Bioorganic Chemistry published new progress about Alzheimer disease. 531-88-4 belongs to class benzofurans, and the molecular formula is C10H10O4, Application of C10H10O4.

Referemce:
Benzofuran – Wikipedia,
Benzofuran | C8H6O – PubChem

Cai, Lingchao; Zhang, Kui; Chen, Shuming; Lepage, Romain J.; Houk, K. N.; Krenske, Elizabeth H.; Kwon, Ohyun published the artcile< Catalytic Asymmetric Staudinger-aza-Wittig Reaction for the Synthesis of Heterocyclic Amines>, Category: benzofurans, the main research area is amine heterocycle preparation catalyst asym Staudinger aza Wittig.
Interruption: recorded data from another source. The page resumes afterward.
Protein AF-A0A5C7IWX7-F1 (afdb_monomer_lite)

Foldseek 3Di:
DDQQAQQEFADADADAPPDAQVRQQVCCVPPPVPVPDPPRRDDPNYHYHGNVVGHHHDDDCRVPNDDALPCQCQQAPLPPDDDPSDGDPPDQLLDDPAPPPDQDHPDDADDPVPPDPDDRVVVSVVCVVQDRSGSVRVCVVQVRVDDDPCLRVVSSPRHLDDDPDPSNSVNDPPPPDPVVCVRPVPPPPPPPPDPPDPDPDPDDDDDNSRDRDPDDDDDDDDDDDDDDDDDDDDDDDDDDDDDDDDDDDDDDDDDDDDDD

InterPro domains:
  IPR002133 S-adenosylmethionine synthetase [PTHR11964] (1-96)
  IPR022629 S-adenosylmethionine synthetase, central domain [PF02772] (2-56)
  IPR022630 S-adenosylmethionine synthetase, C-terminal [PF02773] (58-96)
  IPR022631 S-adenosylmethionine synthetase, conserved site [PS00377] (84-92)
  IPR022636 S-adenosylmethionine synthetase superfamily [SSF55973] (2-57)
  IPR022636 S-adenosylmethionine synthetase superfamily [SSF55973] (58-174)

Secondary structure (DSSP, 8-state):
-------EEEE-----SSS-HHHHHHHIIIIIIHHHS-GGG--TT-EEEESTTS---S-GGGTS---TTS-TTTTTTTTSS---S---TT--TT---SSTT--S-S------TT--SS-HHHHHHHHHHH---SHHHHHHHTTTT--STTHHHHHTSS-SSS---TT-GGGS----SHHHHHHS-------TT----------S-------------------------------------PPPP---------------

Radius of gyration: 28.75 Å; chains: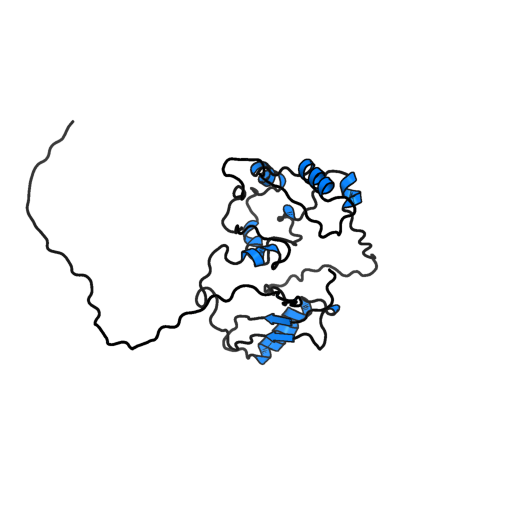 1; bounding box: 93×61×68 Å

pLDDT: mean 72.35, std 28.98, range [23.23, 98.06]

Organism: NCBI:txid1000413

Sequence (260 aa):
MVPIRVHTILISTQHDETVTNEQIAQDLKEHVIKPVIPAQYLDDKTIFHLNPSGRFVIGGPHGDVGLTGRKIIIDTYGGWGAHGGGAFSGKDPTKVSYAIGVPEPLFVFVDTYKTRKIPDKDILVLIKENFDFRPGMIAINLDLKRGGNLRYLKTAAYVHFGWDDPDFTWETLLIKKKSMRKMWQPKLRFSKKHSGLWICPRGPVRMACQEAWAGSGPVRGGGVANQVRHGGVPRSGLQDDGPPDRPATARGSGGSQEAD

Structure (mmCIF, N/CA/C/O backbone):
data_AF-A0A5C7IWX7-F1
#
_entry.id   AF-A0A5C7IWX7-F1
#
loop_
_atom_site.group_PDB
_atom_site.id
_atom_site.type_symbol
_atom_site.label_atom_id
_atom_site.label_alt_id
_atom_site.label_comp_id
_atom_site.label_asym_id
_atom_site.label_entity_id
_atom_site.label_seq_id
_atom_site.pdbx_PDB_ins_code
_atom_site.Cartn_x
_atom_site.Cartn_y
_atom_site.Cartn_z
_atom_site.occupancy
_atom_site.B_iso_or_equiv
_atom_site.auth_seq_id
_atom_site.auth_comp_id
_atom_site.auth_asym_id
_atom_site.auth_atom_id
_atom_site.pdbx_PDB_model_num
ATOM 1 N N . MET A 1 1 ? -12.346 -4.439 -12.907 1.00 71.88 1 MET A N 1
ATOM 2 C CA . MET A 1 1 ? -13.326 -4.576 -11.809 1.00 71.88 1 MET A CA 1
ATOM 3 C C . MET A 1 1 ? -13.651 -3.178 -11.308 1.00 71.88 1 MET A C 1
ATOM 5 O O . MET A 1 1 ? -12.756 -2.344 -11.342 1.00 71.88 1 MET A O 1
ATOM 9 N N . VAL A 1 2 ? -14.898 -2.903 -10.926 1.00 91.75 2 VAL A N 1
ATOM 10 C CA . VAL A 1 2 ? -15.306 -1.598 -10.378 1.00 91.75 2 VAL A CA 1
ATOM 11 C C . VAL A 1 2 ? -15.785 -1.835 -8.942 1.00 91.75 2 VAL A C 1
ATOM 13 O O . VAL A 1 2 ? -16.612 -2.731 -8.760 1.00 91.75 2 VAL A O 1
ATOM 16 N N . PRO A 1 3 ? -15.251 -1.122 -7.932 1.00 94.31 3 PRO A N 1
ATOM 17 C CA . PRO A 1 3 ? -15.662 -1.306 -6.542 1.00 94.31 3 PRO A CA 1
ATOM 18 C C . PRO A 1 3 ? -17.130 -0.909 -6.351 1.00 94.31 3 PRO A C 1
ATOM 20 O O . PRO A 1 3 ? -17.581 0.089 -6.910 1.00 94.31 3 PRO A O 1
ATOM 23 N N . ILE A 1 4 ? -17.865 -1.703 -5.566 1.00 95.38 4 ILE A N 1
ATOM 24 C CA . ILE A 1 4 ? -19.310 -1.523 -5.339 1.00 95.38 4 ILE A CA 1
ATOM 25 C C . ILE A 1 4 ? -19.577 -0.996 -3.926 1.00 95.38 4 ILE A C 1
ATOM 27 O O . ILE A 1 4 ? -20.217 0.036 -3.771 1.00 95.38 4 ILE A O 1
ATOM 31 N N . ARG A 1 5 ? -19.081 -1.698 -2.900 1.00 96.75 5 ARG A N 1
ATOM 32 C CA . ARG A 1 5 ? -19.254 -1.362 -1.477 1.00 96.75 5 ARG A CA 1
ATOM 33 C C . ARG A 1 5 ? -18.121 -1.943 -0.634 1.00 96.75 5 ARG A C 1
ATOM 35 O O . ARG A 1 5 ? -17.474 -2.901 -1.063 1.00 96.75 5 ARG A O 1
ATOM 42 N N . VAL A 1 6 ? -17.930 -1.421 0.575 1.00 97.56 6 VAL A N 1
ATOM 43 C CA . VAL A 1 6 ? -17.041 -2.010 1.584 1.00 97.56 6 VAL A CA 1
ATOM 44 C C . VAL A 1 6 ? -17.823 -3.013 2.425 1.00 97.56 6 VAL A C 1
ATOM 46 O O . VAL A 1 6 ? -18.741 -2.650 3.159 1.00 97.56 6 VAL A O 1
ATOM 49 N N . HIS A 1 7 ? -17.440 -4.287 2.329 1.00 97.56 7 HIS A N 1
ATOM 50 C CA . HIS A 1 7 ? -18.146 -5.366 3.014 1.00 97.56 7 HIS A CA 1
ATOM 51 C C . HIS A 1 7 ? -17.882 -5.395 4.526 1.00 97.56 7 HIS A C 1
ATOM 53 O O . HIS A 1 7 ? -18.823 -5.359 5.318 1.00 97.56 7 HIS A O 1
ATOM 59 N N . THR A 1 8 ? -16.608 -5.442 4.922 1.00 98.00 8 THR A N 1
ATOM 60 C CA . THR A 1 8 ? -16.195 -5.608 6.321 1.00 98.00 8 THR A CA 1
ATOM 61 C C . THR A 1 8 ? -14.978 -4.756 6.620 1.00 98.00 8 THR A C 1
ATOM 63 O O . THR A 1 8 ? -13.998 -4.837 5.895 1.00 98.00 8 THR A O 1
ATOM 66 N N . ILE A 1 9 ? -15.004 -3.999 7.712 1.00 97.81 9 ILE A N 1
ATOM 67 C CA . ILE A 1 9 ? -13.865 -3.223 8.205 1.00 97.81 9 ILE A CA 1
ATOM 68 C C . ILE A 1 9 ? -13.406 -3.831 9.524 1.00 97.81 9 ILE A C 1
ATOM 70 O O . ILE A 1 9 ? -14.212 -4.040 10.431 1.00 97.81 9 ILE A O 1
ATOM 74 N N . LEU A 1 10 ? -12.108 -4.098 9.620 1.00 98.06 10 LEU A N 1
ATOM 75 C CA . LEU A 1 10 ? -11.452 -4.596 10.820 1.00 98.06 10 LEU A CA 1
ATOM 76 C C . LEU A 1 10 ? -10.385 -3.593 11.246 1.00 98.06 10 LEU A C 1
ATOM 78 O O . LEU A 1 10 ? -9.522 -3.239 10.447 1.00 98.06 10 LEU A O 1
ATOM 82 N N . ILE A 1 11 ? -10.430 -3.170 12.506 1.00 97.75 11 ILE A N 1
ATOM 83 C CA . ILE A 1 11 ? -9.377 -2.364 13.120 1.00 97.75 11 ILE A CA 1
ATOM 84 C C . ILE A 1 11 ? -9.069 -2.960 14.487 1.00 97.75 11 ILE A C 1
ATOM 86 O O . ILE A 1 11 ? -9.963 -3.097 15.319 1.00 97.75 11 ILE A O 1
ATOM 90 N N . SER A 1 12 ? -7.796 -3.276 14.708 1.00 97.06 12 SER A N 1
ATOM 91 C CA . SER A 1 12 ? -7.248 -3.585 16.026 1.00 97.06 12 SER A CA 1
ATOM 92 C C . SER A 1 12 ? -6.164 -2.562 16.330 1.00 97.06 12 SER A C 1
ATOM 94 O O . SER A 1 12 ? -5.144 -2.531 15.644 1.00 97.06 12 SER A O 1
ATOM 96 N N . THR A 1 13 ? -6.391 -1.719 17.333 1.00 97.06 13 THR A N 1
ATOM 97 C CA . THR A 1 13 ? -5.449 -0.677 17.749 1.00 97.06 13 THR A CA 1
ATOM 98 C C . THR A 1 13 ? -5.024 -0.872 19.190 1.00 97.06 13 THR A C 1
ATOM 100 O O . THR A 1 13 ? -5.852 -1.186 20.049 1.00 97.06 13 THR A O 1
ATOM 103 N N . GLN A 1 14 ? -3.735 -0.644 19.446 1.00 96.44 14 GLN A N 1
ATOM 104 C CA . GLN A 1 14 ? -3.228 -0.516 20.804 1.00 96.44 14 GLN A CA 1
ATOM 105 C C . GLN A 1 14 ? -3.853 0.722 21.462 1.00 96.44 14 GLN A C 1
ATOM 107 O O . GLN A 1 14 ? -4.091 1.726 20.784 1.00 96.44 14 GLN A O 1
ATOM 112 N N . HIS A 1 15 ? -4.129 0.646 22.761 1.00 96.88 15 HIS A N 1
ATOM 113 C CA . HIS A 1 15 ? -4.744 1.730 23.524 1.00 96.88 15 HIS A CA 1
ATOM 114 C C . HIS A 1 15 ? -4.228 1.776 24.968 1.00 96.88 15 HIS A C 1
ATOM 116 O O . HIS A 1 15 ? -3.609 0.824 25.447 1.00 96.88 15 HIS A O 1
ATOM 122 N N . ASP A 1 16 ? -4.467 2.891 25.659 1.00 96.50 16 ASP A N 1
ATOM 123 C CA . ASP A 1 16 ? -4.173 3.007 27.088 1.00 96.50 16 ASP A CA 1
ATOM 124 C C . ASP A 1 16 ? -5.178 2.225 27.951 1.00 96.50 16 ASP A C 1
ATOM 126 O O . ASP A 1 16 ? -6.199 1.725 27.477 1.00 96.50 16 ASP A O 1
ATOM 130 N N . GLU A 1 17 ? -4.890 2.090 29.244 1.00 95.44 17 GLU A N 1
ATOM 131 C CA . GLU A 1 17 ? -5.750 1.335 30.162 1.00 95.44 17 GLU A CA 1
ATOM 132 C C . GLU A 1 17 ? -7.028 2.075 30.573 1.00 95.44 17 GLU A C 1
ATOM 134 O O . GLU A 1 17 ? -7.893 1.476 31.212 1.00 95.44 17 GLU A O 1
ATOM 139 N N . THR A 1 18 ? -7.126 3.366 30.253 1.00 95.88 18 THR A N 1
ATOM 140 C CA . THR A 1 18 ? -8.167 4.268 30.756 1.00 95.88 18 THR A CA 1
ATOM 141 C C . THR A 1 18 ? -9.391 4.316 29.851 1.00 95.88 18 THR A C 1
ATOM 143 O O . THR A 1 18 ? -10.493 4.591 30.324 1.00 95.88 18 THR A O 1
ATOM 146 N N . VAL A 1 19 ? -9.215 4.024 28.562 1.00 95.75 19 VAL A N 1
ATOM 147 C CA . VAL A 1 19 ? -10.289 4.068 27.571 1.00 95.75 19 VAL A CA 1
ATOM 148 C C . VAL A 1 19 ? -11.109 2.768 27.544 1.00 95.75 19 VAL A C 1
ATOM 150 O O . VAL A 1 19 ? -10.574 1.660 27.624 1.00 95.75 19 VAL A O 1
ATOM 153 N N . THR A 1 20 ? -12.433 2.897 27.417 1.00 96.06 20 THR A N 1
ATOM 154 C CA . THR A 1 20 ? -13.353 1.755 27.287 1.00 96.06 20 THR A CA 1
ATOM 155 C C . THR A 1 20 ? -13.484 1.296 25.834 1.00 96.06 20 THR A C 1
ATOM 157 O O . THR A 1 20 ? -13.266 2.063 24.895 1.00 96.06 20 THR A O 1
ATOM 160 N N . ASN A 1 21 ? -13.892 0.043 25.621 1.00 94.31 21 ASN A N 1
ATOM 161 C CA . ASN A 1 21 ? -14.061 -0.503 24.270 1.00 94.31 21 ASN A CA 1
ATOM 162 C C . ASN A 1 21 ? -15.152 0.229 23.476 1.00 94.31 21 ASN A C 1
ATOM 164 O O . ASN A 1 21 ? -15.028 0.388 22.263 1.00 94.31 21 ASN A O 1
ATOM 168 N N . GLU A 1 22 ? -16.205 0.696 24.148 1.00 95.44 22 GLU A N 1
ATOM 169 C CA . GLU A 1 22 ? -17.288 1.465 23.536 1.00 95.44 22 GLU A CA 1
ATOM 170 C C . GLU A 1 22 ? -16.770 2.804 23.008 1.00 95.44 22 GLU A C 1
ATOM 172 O O . GLU A 1 22 ? -17.060 3.166 21.865 1.00 95.44 22 GLU A O 1
ATOM 177 N N . GLN A 1 23 ? -15.946 3.491 23.807 1.00 96.19 23 GLN A N 1
ATOM 178 C CA . GLN A 1 23 ? -15.320 4.752 23.421 1.00 96.19 23 GLN A CA 1
ATOM 179 C C . GLN A 1 23 ? -14.368 4.546 22.236 1.00 96.19 23 GLN A C 1
ATOM 181 O O . GLN A 1 23 ? -14.480 5.250 21.236 1.00 96.19 23 GLN A O 1
ATOM 186 N N . ILE A 1 24 ? -13.510 3.516 22.282 1.00 96.12 24 ILE A N 1
ATOM 187 C CA . ILE A 1 24 ? -12.628 3.159 21.156 1.00 96.12 24 ILE A CA 1
ATOM 188 C C . ILE A 1 24 ? -13.450 2.908 19.888 1.00 96.12 24 ILE A C 1
ATOM 190 O O . ILE A 1 24 ? -13.130 3.426 18.820 1.00 96.12 24 ILE A O 1
ATOM 194 N N . ALA A 1 25 ? -14.513 2.107 19.978 1.00 96.19 25 ALA A N 1
ATOM 195 C CA . ALA A 1 25 ? -15.332 1.766 18.823 1.00 96.19 25 ALA A CA 1
ATOM 196 C C . ALA A 1 25 ? -16.022 3.001 18.218 1.00 96.19 25 ALA A C 1
ATOM 198 O O . ALA A 1 25 ? -16.132 3.103 16.992 1.00 96.19 25 ALA A O 1
ATOM 199 N N . GLN A 1 26 ? -16.476 3.936 19.054 1.00 97.25 26 GLN A N 1
ATOM 200 C CA . GLN A 1 26 ? -17.056 5.199 18.607 1.00 97.25 26 GLN A CA 1
ATOM 201 C C . GLN A 1 26 ? -16.005 6.092 17.934 1.00 97.25 26 GLN A C 1
ATOM 203 O O . GLN A 1 26 ? -16.226 6.548 16.809 1.00 97.25 26 GLN A O 1
ATOM 208 N N . ASP A 1 27 ? -14.847 6.268 18.564 1.00 97.50 27 ASP A N 1
ATOM 209 C CA . ASP A 1 27 ? -13.784 7.146 18.072 1.00 97.50 27 ASP A CA 1
ATOM 210 C C . ASP A 1 27 ? -13.159 6.616 16.781 1.00 97.50 27 ASP A C 1
ATOM 212 O O . ASP A 1 27 ? -12.921 7.376 15.842 1.00 97.50 27 ASP A O 1
ATOM 216 N N . LEU A 1 28 ? -12.969 5.299 16.662 1.00 97.00 28 LEU A N 1
ATOM 217 C CA . LEU A 1 28 ? -12.512 4.677 15.419 1.00 97.00 28 LEU A CA 1
ATOM 218 C C . LEU A 1 28 ? -13.509 4.896 14.277 1.00 97.00 28 LEU A C 1
ATOM 220 O O . LEU A 1 28 ? -13.101 5.155 13.143 1.00 97.00 28 LEU A O 1
ATOM 224 N N . LYS A 1 29 ? -14.817 4.824 14.547 1.00 95.56 29 LYS A N 1
ATOM 225 C CA . LYS A 1 29 ? -15.831 5.104 13.522 1.00 95.56 29 LYS A CA 1
ATOM 226 C C . LYS A 1 29 ? -15.787 6.563 13.080 1.00 95.56 29 LYS A C 1
ATOM 228 O O . LYS A 1 29 ? -15.780 6.821 11.877 1.00 95.56 29 LYS A O 1
ATOM 233 N N . GLU A 1 30 ? -15.755 7.492 14.030 1.00 97.00 30 GLU A N 1
ATOM 234 C CA . GLU A 1 30 ? -15.881 8.922 13.745 1.00 97.00 30 GLU A CA 1
ATOM 235 C C . GLU A 1 30 ? -14.601 9.536 13.183 1.00 97.00 30 GLU A C 1
ATOM 237 O O . GLU A 1 30 ? -14.640 10.260 12.191 1.00 97.00 30 GLU A O 1
ATOM 242 N N . HIS A 1 31 ? -13.459 9.227 13.791 1.00 97.38 31 HIS A N 1
ATOM 243 C CA . HIS A 1 31 ? -12.202 9.918 13.522 1.00 97.38 31 HIS A CA 1
ATOM 244 C C . HIS A 1 31 ? -11.275 9.164 12.568 1.00 97.38 31 HIS A C 1
ATOM 246 O O . HIS A 1 31 ? -10.357 9.771 12.020 1.00 97.38 31 HIS A O 1
ATOM 252 N N . VAL A 1 32 ? -11.512 7.868 12.327 1.00 95.94 32 VAL A N 1
ATOM 253 C CA . VAL A 1 32 ? -10.672 7.055 11.430 1.00 95.94 32 VAL A CA 1
ATOM 254 C C . VAL A 1 32 ? -11.450 6.575 10.212 1.00 95.94 32 VAL A C 1
ATOM 256 O O . VAL A 1 32 ? -11.048 6.842 9.085 1.00 95.94 32 VAL A O 1
ATOM 259 N N . ILE A 1 33 ? -12.581 5.897 10.402 1.00 96.06 33 ILE A N 1
ATOM 260 C CA . ILE A 1 33 ? -13.288 5.246 9.293 1.00 96.06 33 ILE A CA 1
ATOM 261 C C . ILE A 1 33 ? -14.001 6.264 8.401 1.00 96.06 33 ILE A C 1
ATOM 263 O O . ILE A 1 33 ? -13.771 6.271 7.191 1.00 96.06 33 ILE A O 1
ATOM 267 N N . LYS A 1 34 ? -14.854 7.124 8.973 1.00 95.12 34 LYS A N 1
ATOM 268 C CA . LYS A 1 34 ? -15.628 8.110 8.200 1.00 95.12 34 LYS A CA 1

Many natural products and medicinal drugs are heterocyclic amines possessing a chiral quaternary carbon atom in their heterocyclic ring. Herein, the authors report the first catalytic and asym. Staudinger-aza-Wittig reaction for the desymmetrization of ketones. This highly enantioselective transformation proceeds at room temperature to provide high yields-even on multigram scales-of nitrogen heterocycles featuring a chiral quaternary center. The products of this reaction are potential precursors for the synthesis of pharmaceuticals. A com. available small P-chiral phosphine catalyst, HypPhos, induces the asymmetry and is recycled through in situ reduction of its oxide, mediated by phenylsilane in the presence of a carboxylic acid. The efficiency, selectivity, scalability, mild reaction conditions, and broad substrate scope portend that this process will expedite the syntheses of chiral heterocyclic amines of significance to chem., biol., and medicine.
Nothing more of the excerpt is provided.